Try it | No pictures go into the copy. Write out exactly the lines below from the one containing "ATOM 93 O O" through the one containing "ATOM 103 C C".
Data extracts below:
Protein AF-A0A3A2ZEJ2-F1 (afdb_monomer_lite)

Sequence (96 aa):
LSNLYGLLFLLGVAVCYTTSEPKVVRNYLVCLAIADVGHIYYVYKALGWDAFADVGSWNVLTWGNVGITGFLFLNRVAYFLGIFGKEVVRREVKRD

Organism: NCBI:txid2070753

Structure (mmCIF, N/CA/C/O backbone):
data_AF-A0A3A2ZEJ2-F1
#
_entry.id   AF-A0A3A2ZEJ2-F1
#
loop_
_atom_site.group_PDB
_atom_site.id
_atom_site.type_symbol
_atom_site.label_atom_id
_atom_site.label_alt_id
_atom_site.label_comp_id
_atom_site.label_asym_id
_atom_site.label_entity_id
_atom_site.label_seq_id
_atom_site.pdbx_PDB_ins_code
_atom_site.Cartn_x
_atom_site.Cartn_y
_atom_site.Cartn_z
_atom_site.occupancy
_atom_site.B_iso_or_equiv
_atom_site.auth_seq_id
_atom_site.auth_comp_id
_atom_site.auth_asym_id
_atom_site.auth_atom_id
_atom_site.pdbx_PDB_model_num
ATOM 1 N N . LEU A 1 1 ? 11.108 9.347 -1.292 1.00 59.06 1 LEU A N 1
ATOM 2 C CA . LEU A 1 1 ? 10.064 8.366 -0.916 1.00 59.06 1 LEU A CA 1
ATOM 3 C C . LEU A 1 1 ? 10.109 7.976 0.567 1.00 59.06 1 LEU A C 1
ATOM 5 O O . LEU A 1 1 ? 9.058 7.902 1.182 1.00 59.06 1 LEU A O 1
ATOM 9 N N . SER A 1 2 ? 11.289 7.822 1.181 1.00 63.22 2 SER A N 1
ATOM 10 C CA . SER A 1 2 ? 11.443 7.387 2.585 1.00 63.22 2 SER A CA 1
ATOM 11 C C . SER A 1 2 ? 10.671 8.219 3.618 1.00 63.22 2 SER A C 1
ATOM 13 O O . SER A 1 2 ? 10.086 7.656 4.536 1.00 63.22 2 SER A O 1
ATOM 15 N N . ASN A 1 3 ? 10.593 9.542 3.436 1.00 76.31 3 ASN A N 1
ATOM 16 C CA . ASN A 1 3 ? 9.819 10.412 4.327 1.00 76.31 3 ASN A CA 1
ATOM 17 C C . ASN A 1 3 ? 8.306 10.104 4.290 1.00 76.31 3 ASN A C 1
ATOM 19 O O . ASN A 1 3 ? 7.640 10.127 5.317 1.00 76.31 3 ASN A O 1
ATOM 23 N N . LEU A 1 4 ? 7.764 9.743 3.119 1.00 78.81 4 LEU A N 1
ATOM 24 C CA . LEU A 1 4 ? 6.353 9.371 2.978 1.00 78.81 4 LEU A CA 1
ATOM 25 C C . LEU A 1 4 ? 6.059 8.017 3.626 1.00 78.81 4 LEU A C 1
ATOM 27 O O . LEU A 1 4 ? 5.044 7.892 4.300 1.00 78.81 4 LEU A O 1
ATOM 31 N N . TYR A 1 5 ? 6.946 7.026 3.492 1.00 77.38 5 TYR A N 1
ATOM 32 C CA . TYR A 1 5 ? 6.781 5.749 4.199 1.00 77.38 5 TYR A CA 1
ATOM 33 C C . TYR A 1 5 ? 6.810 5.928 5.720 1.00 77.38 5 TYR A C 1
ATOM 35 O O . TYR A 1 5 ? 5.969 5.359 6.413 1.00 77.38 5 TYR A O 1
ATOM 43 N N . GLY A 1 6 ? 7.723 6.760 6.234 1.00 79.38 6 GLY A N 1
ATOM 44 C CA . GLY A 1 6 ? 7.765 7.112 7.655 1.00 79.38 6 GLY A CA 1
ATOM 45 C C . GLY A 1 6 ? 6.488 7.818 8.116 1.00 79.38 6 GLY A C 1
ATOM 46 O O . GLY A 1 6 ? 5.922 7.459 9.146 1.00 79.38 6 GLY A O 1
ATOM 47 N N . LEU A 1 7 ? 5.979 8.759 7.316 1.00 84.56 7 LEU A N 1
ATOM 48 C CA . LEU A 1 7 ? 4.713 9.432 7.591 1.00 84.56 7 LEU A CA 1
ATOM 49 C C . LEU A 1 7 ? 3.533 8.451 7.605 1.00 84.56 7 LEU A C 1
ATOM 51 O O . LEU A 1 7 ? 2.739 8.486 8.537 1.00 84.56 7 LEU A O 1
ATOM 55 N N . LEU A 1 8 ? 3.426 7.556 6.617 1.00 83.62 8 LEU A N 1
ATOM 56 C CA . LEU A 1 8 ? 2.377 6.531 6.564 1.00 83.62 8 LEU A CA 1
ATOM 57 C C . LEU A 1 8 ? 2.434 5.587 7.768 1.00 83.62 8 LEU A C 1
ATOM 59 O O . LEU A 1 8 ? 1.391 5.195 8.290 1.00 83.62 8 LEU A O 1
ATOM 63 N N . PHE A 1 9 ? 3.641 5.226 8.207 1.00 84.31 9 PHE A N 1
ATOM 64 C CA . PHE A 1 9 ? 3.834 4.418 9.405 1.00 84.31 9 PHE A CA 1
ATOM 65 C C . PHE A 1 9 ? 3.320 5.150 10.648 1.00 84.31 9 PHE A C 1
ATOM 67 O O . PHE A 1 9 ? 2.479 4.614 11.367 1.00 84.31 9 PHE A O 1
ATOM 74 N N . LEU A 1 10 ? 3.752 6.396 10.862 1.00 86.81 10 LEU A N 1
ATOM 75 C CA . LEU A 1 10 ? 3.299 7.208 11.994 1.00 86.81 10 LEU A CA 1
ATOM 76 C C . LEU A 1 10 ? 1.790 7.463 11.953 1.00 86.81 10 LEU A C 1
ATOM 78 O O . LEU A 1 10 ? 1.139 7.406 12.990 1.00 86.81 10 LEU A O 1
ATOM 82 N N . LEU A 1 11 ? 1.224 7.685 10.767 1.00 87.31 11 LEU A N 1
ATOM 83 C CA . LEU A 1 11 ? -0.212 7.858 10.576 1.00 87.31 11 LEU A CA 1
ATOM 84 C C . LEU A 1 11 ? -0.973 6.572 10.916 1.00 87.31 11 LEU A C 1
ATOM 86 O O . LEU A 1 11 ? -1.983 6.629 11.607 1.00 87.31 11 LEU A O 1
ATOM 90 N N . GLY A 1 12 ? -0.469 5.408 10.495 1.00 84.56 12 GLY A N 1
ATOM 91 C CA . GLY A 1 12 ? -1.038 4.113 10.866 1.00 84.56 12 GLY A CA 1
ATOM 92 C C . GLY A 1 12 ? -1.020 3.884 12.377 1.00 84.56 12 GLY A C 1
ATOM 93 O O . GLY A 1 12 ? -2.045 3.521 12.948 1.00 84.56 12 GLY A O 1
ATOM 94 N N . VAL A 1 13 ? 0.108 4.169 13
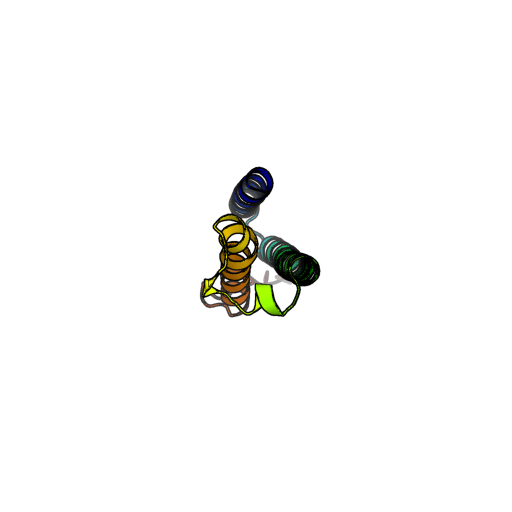.034 1.00 85.88 13 VAL A N 1
ATOM 95 C CA . VAL A 1 13 ? 0.226 4.094 14.500 1.00 85.88 13 VAL A CA 1
ATOM 96 C C . VAL A 1 13 ? -0.747 5.061 15.172 1.00 85.88 13 VAL A C 1
ATOM 98 O O . VAL A 1 13 ? -1.471 4.661 16.079 1.00 85.88 13 VAL A O 1
ATOM 101 N N . ALA A 1 14 ? -0.817 6.309 14.705 1.00 86.69 14 ALA A N 1
ATOM 102 C CA . ALA A 1 14 ? -1.717 7.313 15.252 1.00 86.69 14 ALA A CA 1
ATOM 103 C C . ALA A 1 14 ? -3.185 6.893 15.110 1.00 86.69 14 ALA A C 1
ATOM 105 O O . ALA A 1 14 ? -3.920 6.962 16.088 1.00 86.69 14 ALA A O 1
ATOM 106 N N . VAL A 1 15 ? -3.617 6.403 13.944 1.00 86.12 15 VAL A N 1
ATOM 107 C CA . VAL A 1 15 ? -4.996 5.931 13.726 1.00 86.12 15 VAL A CA 1
ATOM 108 C C . VAL A 1 15 ? -5.306 4.745 14.641 1.00 86.12 15 VAL A C 1
ATOM 110 O O . VAL A 1 15 ? -6.292 4.790 15.369 1.00 86.12 15 VAL A O 1
ATOM 113 N N . CYS A 1 16 ? -4.441 3.730 14.689 1.00 83.44 16 CYS A N 1
ATOM 114 C CA . CYS A 1 16 ? -4.647 2.569 15.559 1.00 83.44 16 CYS A CA 1
ATOM 115 C C . CYS A 1 16 ? -4.646 2.919 17.057 1.00 83.44 16 CYS A C 1
ATOM 117 O O . CYS A 1 16 ? -5.292 2.228 17.839 1.00 83.44 16 CYS A O 1
ATOM 119 N N . TYR A 1 17 ? -3.926 3.968 17.467 1.00 84.75 17 TYR A N 1
ATOM 120 C CA . TYR A 1 17 ? -3.852 4.393 18.867 1.00 84.75 17 TYR A CA 1
ATOM 121 C C . TYR A 1 17 ? -4.980 5.354 19.270 1.00 84.75 17 TYR A C 1
ATOM 123 O O . TYR A 1 17 ? -5.378 5.392 20.431 1.00 84.75 17 TYR A O 1
ATOM 131 N N . THR A 1 18 ? -5.498 6.148 18.330 1.00 83.94 18 THR A N 1
ATOM 132 C CA . THR A 1 18 ? -6.490 7.200 18.615 1.00 83.94 18 THR A CA 1
ATOM 133 C C . THR A 1 18 ? -7.932 6.764 18.395 1.00 83.94 18 THR A C 1
ATOM 135 O O . THR A 1 18 ? -8.819 7.325 19.035 1.00 83.94 18 THR A O 1
ATOM 138 N N . THR A 1 19 ? -8.196 5.779 17.529 1.00 80.38 19 THR A N 1
ATOM 139 C CA . THR A 1 19 ? -9.555 5.282 17.290 1.00 80.38 19 THR A CA 1
ATOM 140 C C . THR A 1 19 ? -9.696 3.801 17.614 1.00 80.38 19 THR A C 1
ATOM 142 O O . THR A 1 19 ? -8.890 2.967 17.214 1.00 80.38 19 THR A O 1
ATOM 145 N N . SER A 1 20 ? -10.769 3.463 18.328 1.00 77.88 20 SER A N 1
ATOM 146 C CA . SER A 1 20 ? -11.222 2.080 18.515 1.00 77.88 20 SER A CA 1
ATOM 147 C C . SER A 1 20 ? -12.416 1.741 17.621 1.00 77.88 20 SER A C 1
ATOM 149 O O . SER A 1 20 ? -12.993 0.665 17.755 1.00 77.88 20 SER A O 1
ATOM 151 N N . GLU A 1 21 ? -12.815 2.650 16.722 1.00 81.62 21 GLU A N 1
ATOM 152 C C
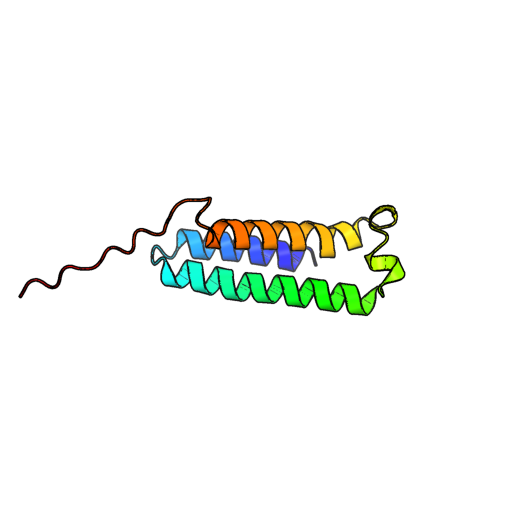A . GLU A 1 21 ? -13.938 2.420 15.822 1.00 81.62 21 GLU A CA 1
ATOM 153 C C . GLU A 1 21 ? -13.477 1.633 14.582 1.00 81.62 21 GLU A C 1
ATOM 155 O O . GLU A 1 21 ? -12.737 2.171 13.749 1.00 81.62 21 GLU A O 1
ATOM 160 N N . PRO A 1 22 ? -13.951 0.386 14.388 1.00 76.62 22 PRO A N 1
ATOM 161 C CA . PRO A 1 22 ? -13.460 -0.471 13.307 1.00 76.62 22 PRO A CA 1
ATOM 162 C C . PRO A 1 22 ? -13.721 0.126 11.917 1.00 76.62 22 PRO A C 1
ATOM 164 O O . PRO A 1 22 ? -12.892 0.040 11.018 1.00 76.62 22 PRO A O 1
ATOM 167 N N . LYS A 1 23 ? -14.834 0.857 11.753 1.00 81.12 23 LYS A N 1
ATOM 168 C CA . LYS A 1 23 ? -15.182 1.528 10.490 1.00 81.12 23 LYS A CA 1
ATOM 169 C C . LYS A 1 23 ? -14.125 2.538 10.040 1.00 81.12 23 LYS A C 1
ATOM 171 O O . LYS A 1 23 ? -13.865 2.640 8.841 1.00 81.12 23 LYS A O 1
ATOM 176 N N . VAL A 1 24 ? -13.530 3.277 10.978 1.00 84.69 24 VAL A N 1
ATOM 177 C CA . VAL A 1 24 ? -12.516 4.297 10.674 1.00 84.69 24 VAL A CA 1
ATOM 178 C C . VAL A 1 24 ? -11.229 3.625 10.211 1.00 84.69 24 VAL A C 1
ATOM 180 O O . VAL A 1 24 ? -10.699 3.984 9.160 1.00 84.69 24 VAL A O 1
ATOM 183 N N . VAL A 1 25 ? -10.779 2.596 10.935 1.00 84.75 25 VAL A N 1
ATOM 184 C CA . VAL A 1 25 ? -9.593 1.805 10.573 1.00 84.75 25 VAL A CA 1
End of Data extracts.
Solution |
ATOM 93 O O . GLY A 1 12 ? -2.045 3.521 12.948 1.00 84.56 12 GLY A O 1
ATOM 94 N N . VAL A 1 13 ? 0.108 4.169 13
.034 1.00 85.88 13 VAL A N 1
ATOM 95 C CA . VAL A 1 13 ? 0.226 4.094 14.500 1.00 85.88 13 VAL A CA 1
ATOM 96 C C . VAL A 1 13 ? -0.747 5.061 15.172 1.00 85.88 13 VAL A C 1
ATOM 98 O O . VAL A 1 13 ? -1.471 4.661 16.079 1.00 85.88 13 VAL A O 1
ATOM 101 N N . ALA A 1 14 ? -0.817 6.309 14.705 1.00 86.69 14 ALA A N 1
ATOM 102 C CA . ALA A 1 14 ? -1.717 7.313 15.252 1.00 86.69 14 ALA A CA 1
ATOM 103 C C . ALA A 1 14 ? -3.185 6.893 15.110 1.00 86.69 14 ALA A C 1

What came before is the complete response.